Robin McKinley
Sunshine
griezelroman, 2003, 389 blz.
Sunshine, een jonge dame die van laat in de nacht tot ver in de middag haar dagen slijt in de bakkerij van een restaurant, en die ook wel eens wat anders wilt, stapt op een avond in haar auto en vertrekt naar een verlaten huis aan een afgelegen meer. Daar wordt ze gevangen genomen door vampiers, opgesloten in een ander verlaten huis, en ingezet als pion in een machtsstrijd tussen verschillende vampiers. Dit lijkt het begin van een spannend griezelverhaal, dat een frisse draai geeft aan het vampiermotief.

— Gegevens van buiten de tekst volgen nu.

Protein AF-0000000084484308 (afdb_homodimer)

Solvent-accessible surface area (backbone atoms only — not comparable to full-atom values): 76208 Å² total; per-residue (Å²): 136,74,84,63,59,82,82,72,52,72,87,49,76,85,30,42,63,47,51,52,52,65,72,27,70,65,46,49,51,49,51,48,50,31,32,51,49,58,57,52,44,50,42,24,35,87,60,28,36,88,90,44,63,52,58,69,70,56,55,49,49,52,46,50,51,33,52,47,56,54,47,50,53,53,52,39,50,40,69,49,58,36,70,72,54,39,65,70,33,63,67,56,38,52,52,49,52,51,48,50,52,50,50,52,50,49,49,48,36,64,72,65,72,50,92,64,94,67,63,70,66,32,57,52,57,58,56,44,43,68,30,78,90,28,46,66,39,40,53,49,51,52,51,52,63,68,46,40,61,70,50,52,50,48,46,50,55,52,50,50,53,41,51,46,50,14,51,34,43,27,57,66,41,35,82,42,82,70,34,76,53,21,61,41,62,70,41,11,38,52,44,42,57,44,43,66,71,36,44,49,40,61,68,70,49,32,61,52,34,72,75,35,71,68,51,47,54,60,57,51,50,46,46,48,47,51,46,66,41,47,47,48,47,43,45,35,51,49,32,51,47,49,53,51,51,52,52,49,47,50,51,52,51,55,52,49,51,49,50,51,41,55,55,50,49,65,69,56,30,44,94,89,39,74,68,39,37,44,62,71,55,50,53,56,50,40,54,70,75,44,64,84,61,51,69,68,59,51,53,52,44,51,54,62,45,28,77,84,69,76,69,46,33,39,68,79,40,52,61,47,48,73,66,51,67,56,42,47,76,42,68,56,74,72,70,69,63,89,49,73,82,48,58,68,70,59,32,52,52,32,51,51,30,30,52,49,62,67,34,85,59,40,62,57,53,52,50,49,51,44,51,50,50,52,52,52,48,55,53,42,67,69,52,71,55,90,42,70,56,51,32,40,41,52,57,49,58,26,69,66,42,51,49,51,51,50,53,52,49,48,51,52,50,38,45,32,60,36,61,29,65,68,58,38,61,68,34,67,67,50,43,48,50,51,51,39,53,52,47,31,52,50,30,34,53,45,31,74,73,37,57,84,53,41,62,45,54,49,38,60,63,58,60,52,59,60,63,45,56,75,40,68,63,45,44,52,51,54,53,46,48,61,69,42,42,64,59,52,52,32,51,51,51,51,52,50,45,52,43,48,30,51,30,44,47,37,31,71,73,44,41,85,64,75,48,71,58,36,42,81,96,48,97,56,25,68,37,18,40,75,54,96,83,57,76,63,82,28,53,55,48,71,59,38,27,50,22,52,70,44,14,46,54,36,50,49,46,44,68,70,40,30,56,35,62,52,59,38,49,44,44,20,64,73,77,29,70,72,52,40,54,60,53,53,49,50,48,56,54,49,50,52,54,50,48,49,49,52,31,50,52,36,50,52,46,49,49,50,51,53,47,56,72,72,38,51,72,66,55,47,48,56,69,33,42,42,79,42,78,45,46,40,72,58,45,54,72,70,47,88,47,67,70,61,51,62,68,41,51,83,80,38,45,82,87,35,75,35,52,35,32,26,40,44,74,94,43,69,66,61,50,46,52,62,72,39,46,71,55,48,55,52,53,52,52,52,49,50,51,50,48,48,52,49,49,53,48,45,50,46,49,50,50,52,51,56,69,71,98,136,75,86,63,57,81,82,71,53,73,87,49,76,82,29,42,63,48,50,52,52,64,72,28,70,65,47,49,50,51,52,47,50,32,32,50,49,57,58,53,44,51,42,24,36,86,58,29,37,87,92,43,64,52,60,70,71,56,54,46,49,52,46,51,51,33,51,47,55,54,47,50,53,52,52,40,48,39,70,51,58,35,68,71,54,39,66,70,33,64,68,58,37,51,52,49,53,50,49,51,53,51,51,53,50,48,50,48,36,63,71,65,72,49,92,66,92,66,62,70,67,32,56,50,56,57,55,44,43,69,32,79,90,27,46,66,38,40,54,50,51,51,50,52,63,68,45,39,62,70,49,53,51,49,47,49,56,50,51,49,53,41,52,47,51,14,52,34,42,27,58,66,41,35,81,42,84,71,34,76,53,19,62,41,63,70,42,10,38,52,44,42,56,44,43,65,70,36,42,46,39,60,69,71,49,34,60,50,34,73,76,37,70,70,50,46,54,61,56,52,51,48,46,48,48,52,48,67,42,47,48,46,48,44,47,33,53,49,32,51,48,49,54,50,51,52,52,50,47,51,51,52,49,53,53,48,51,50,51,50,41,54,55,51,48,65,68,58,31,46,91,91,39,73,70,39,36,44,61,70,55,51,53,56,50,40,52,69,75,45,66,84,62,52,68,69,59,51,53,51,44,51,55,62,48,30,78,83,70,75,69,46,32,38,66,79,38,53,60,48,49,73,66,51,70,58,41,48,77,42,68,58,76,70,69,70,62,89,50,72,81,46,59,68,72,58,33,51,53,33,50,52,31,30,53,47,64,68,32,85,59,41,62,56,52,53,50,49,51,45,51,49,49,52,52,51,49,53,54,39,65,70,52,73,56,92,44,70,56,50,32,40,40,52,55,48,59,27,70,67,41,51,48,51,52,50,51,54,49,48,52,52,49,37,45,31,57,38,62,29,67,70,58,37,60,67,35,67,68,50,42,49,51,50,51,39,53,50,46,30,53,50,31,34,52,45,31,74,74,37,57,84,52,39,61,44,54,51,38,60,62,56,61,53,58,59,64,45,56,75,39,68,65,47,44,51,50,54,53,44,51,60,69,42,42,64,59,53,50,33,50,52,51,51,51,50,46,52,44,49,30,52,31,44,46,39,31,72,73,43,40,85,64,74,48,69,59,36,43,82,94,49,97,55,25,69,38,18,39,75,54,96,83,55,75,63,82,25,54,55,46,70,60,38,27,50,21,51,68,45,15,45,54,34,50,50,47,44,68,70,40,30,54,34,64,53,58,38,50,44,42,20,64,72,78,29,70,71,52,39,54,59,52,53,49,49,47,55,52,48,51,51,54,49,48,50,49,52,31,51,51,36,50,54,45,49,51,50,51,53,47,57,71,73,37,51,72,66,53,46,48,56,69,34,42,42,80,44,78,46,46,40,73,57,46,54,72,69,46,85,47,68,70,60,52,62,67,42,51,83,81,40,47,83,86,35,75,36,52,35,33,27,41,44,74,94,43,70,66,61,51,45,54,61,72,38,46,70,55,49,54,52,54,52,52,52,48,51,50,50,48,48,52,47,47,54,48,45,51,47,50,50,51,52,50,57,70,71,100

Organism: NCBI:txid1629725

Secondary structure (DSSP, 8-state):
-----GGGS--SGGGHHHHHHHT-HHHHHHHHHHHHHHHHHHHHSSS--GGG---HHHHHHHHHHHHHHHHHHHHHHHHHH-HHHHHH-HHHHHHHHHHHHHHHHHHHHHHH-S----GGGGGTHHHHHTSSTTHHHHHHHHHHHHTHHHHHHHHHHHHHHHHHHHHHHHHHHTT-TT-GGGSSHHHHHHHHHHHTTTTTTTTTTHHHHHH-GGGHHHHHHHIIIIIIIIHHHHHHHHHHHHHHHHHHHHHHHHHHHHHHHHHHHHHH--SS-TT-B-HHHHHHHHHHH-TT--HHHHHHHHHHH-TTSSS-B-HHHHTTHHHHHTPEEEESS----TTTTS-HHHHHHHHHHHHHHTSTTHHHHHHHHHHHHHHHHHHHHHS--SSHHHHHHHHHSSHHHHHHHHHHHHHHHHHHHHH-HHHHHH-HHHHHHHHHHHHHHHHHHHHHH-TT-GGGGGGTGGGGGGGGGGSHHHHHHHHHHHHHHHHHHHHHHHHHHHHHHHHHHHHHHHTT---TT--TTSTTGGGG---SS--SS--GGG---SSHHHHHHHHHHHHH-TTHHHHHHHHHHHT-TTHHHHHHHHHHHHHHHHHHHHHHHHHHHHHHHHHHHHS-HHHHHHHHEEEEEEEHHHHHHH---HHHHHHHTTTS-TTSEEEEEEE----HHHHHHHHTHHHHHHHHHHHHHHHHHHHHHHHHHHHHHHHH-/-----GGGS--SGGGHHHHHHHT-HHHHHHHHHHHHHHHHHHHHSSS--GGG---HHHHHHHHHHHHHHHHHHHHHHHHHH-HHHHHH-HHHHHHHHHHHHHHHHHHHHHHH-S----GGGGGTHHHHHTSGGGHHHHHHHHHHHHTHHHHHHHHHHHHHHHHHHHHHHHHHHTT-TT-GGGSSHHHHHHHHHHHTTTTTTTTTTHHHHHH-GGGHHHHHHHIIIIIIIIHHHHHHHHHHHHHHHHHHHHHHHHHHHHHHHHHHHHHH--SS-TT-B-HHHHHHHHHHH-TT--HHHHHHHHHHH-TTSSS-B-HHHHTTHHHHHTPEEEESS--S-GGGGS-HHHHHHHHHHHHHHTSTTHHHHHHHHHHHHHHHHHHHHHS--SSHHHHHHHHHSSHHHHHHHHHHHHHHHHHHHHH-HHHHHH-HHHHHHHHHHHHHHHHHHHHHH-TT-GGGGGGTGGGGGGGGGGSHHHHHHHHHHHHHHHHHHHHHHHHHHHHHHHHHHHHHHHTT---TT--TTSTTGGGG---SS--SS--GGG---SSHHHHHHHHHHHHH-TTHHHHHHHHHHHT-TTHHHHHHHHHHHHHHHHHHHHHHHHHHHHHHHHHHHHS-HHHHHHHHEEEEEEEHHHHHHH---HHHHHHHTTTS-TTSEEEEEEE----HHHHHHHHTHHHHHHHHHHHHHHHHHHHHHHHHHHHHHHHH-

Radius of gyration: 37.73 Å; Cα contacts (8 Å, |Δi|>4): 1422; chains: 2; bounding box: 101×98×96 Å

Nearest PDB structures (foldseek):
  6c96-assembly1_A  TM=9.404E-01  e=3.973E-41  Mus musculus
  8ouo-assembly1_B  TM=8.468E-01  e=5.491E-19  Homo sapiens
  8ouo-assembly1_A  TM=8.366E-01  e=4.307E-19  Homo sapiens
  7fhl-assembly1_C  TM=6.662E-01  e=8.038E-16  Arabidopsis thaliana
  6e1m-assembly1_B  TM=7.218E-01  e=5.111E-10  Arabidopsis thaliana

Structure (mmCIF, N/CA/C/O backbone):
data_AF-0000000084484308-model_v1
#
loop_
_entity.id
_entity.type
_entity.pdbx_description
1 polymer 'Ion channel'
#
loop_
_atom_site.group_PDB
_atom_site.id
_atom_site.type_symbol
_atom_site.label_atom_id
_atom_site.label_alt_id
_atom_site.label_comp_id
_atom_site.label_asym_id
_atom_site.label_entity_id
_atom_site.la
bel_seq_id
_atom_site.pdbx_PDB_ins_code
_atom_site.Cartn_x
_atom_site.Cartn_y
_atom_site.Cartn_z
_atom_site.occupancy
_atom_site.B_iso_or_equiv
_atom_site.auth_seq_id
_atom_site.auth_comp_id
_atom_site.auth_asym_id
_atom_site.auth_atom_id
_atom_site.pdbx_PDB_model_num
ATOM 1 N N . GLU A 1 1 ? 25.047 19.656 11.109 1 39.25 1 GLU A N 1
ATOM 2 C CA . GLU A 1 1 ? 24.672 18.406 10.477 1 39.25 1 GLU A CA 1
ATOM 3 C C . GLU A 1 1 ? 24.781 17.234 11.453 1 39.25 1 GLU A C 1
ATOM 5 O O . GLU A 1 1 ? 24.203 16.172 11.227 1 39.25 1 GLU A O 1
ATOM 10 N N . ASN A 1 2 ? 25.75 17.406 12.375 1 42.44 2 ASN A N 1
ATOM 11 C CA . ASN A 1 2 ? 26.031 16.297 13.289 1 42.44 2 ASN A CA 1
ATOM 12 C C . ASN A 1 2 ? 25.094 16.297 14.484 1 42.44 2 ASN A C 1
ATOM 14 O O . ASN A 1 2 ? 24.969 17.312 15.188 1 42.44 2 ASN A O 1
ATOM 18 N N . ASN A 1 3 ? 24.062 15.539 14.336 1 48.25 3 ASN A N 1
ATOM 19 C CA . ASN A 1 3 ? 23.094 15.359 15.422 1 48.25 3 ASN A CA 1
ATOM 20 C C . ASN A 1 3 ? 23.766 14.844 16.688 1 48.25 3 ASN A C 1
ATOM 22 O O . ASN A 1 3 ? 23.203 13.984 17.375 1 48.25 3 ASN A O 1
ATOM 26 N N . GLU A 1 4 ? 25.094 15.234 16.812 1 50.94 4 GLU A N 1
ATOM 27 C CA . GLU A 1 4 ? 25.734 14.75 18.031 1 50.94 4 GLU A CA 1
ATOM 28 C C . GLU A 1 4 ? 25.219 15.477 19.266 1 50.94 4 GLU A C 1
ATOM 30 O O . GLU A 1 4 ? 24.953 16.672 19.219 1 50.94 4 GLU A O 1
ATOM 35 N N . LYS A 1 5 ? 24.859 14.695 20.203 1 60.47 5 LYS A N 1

Maar dan. Sunshine ontsnapt, niet door moed of vernuft, maar dankzij haar superkrachten! Ze is niet zomaar een mens, nee, ze is de laatste telg uit een beroemd geslacht van magiërs, uitverkoren, voorbestemd tot grote, heroïsche daden, en meer van die kinderlijke dweperijen die je alleen maar in fantasy verwacht. Dan voel je je als lezer flink bekocht.

Hoe dan ook, Sunshine is niet alleen hoofdpersonage, maar ook een zeer onderhoudende verteller. Dus je leest verder. Sunshine keert terug naar haar bestaan van het bakken van luxe deegwaren, ondertussen mijmerend over de gebeurtenissen, en terugdenkend aan die ene goede vampier die ze heeft ontmoet (natuurlijk was er een goeie vampier!) waar ze heimelijk toch wel verliefd op is geworden, al kan ze dat zichzelf niet toegeven. Uiteindelijk ontmoeten ze elkaar weer, en gaan ze samen de strijd aan tegen het Kwaad.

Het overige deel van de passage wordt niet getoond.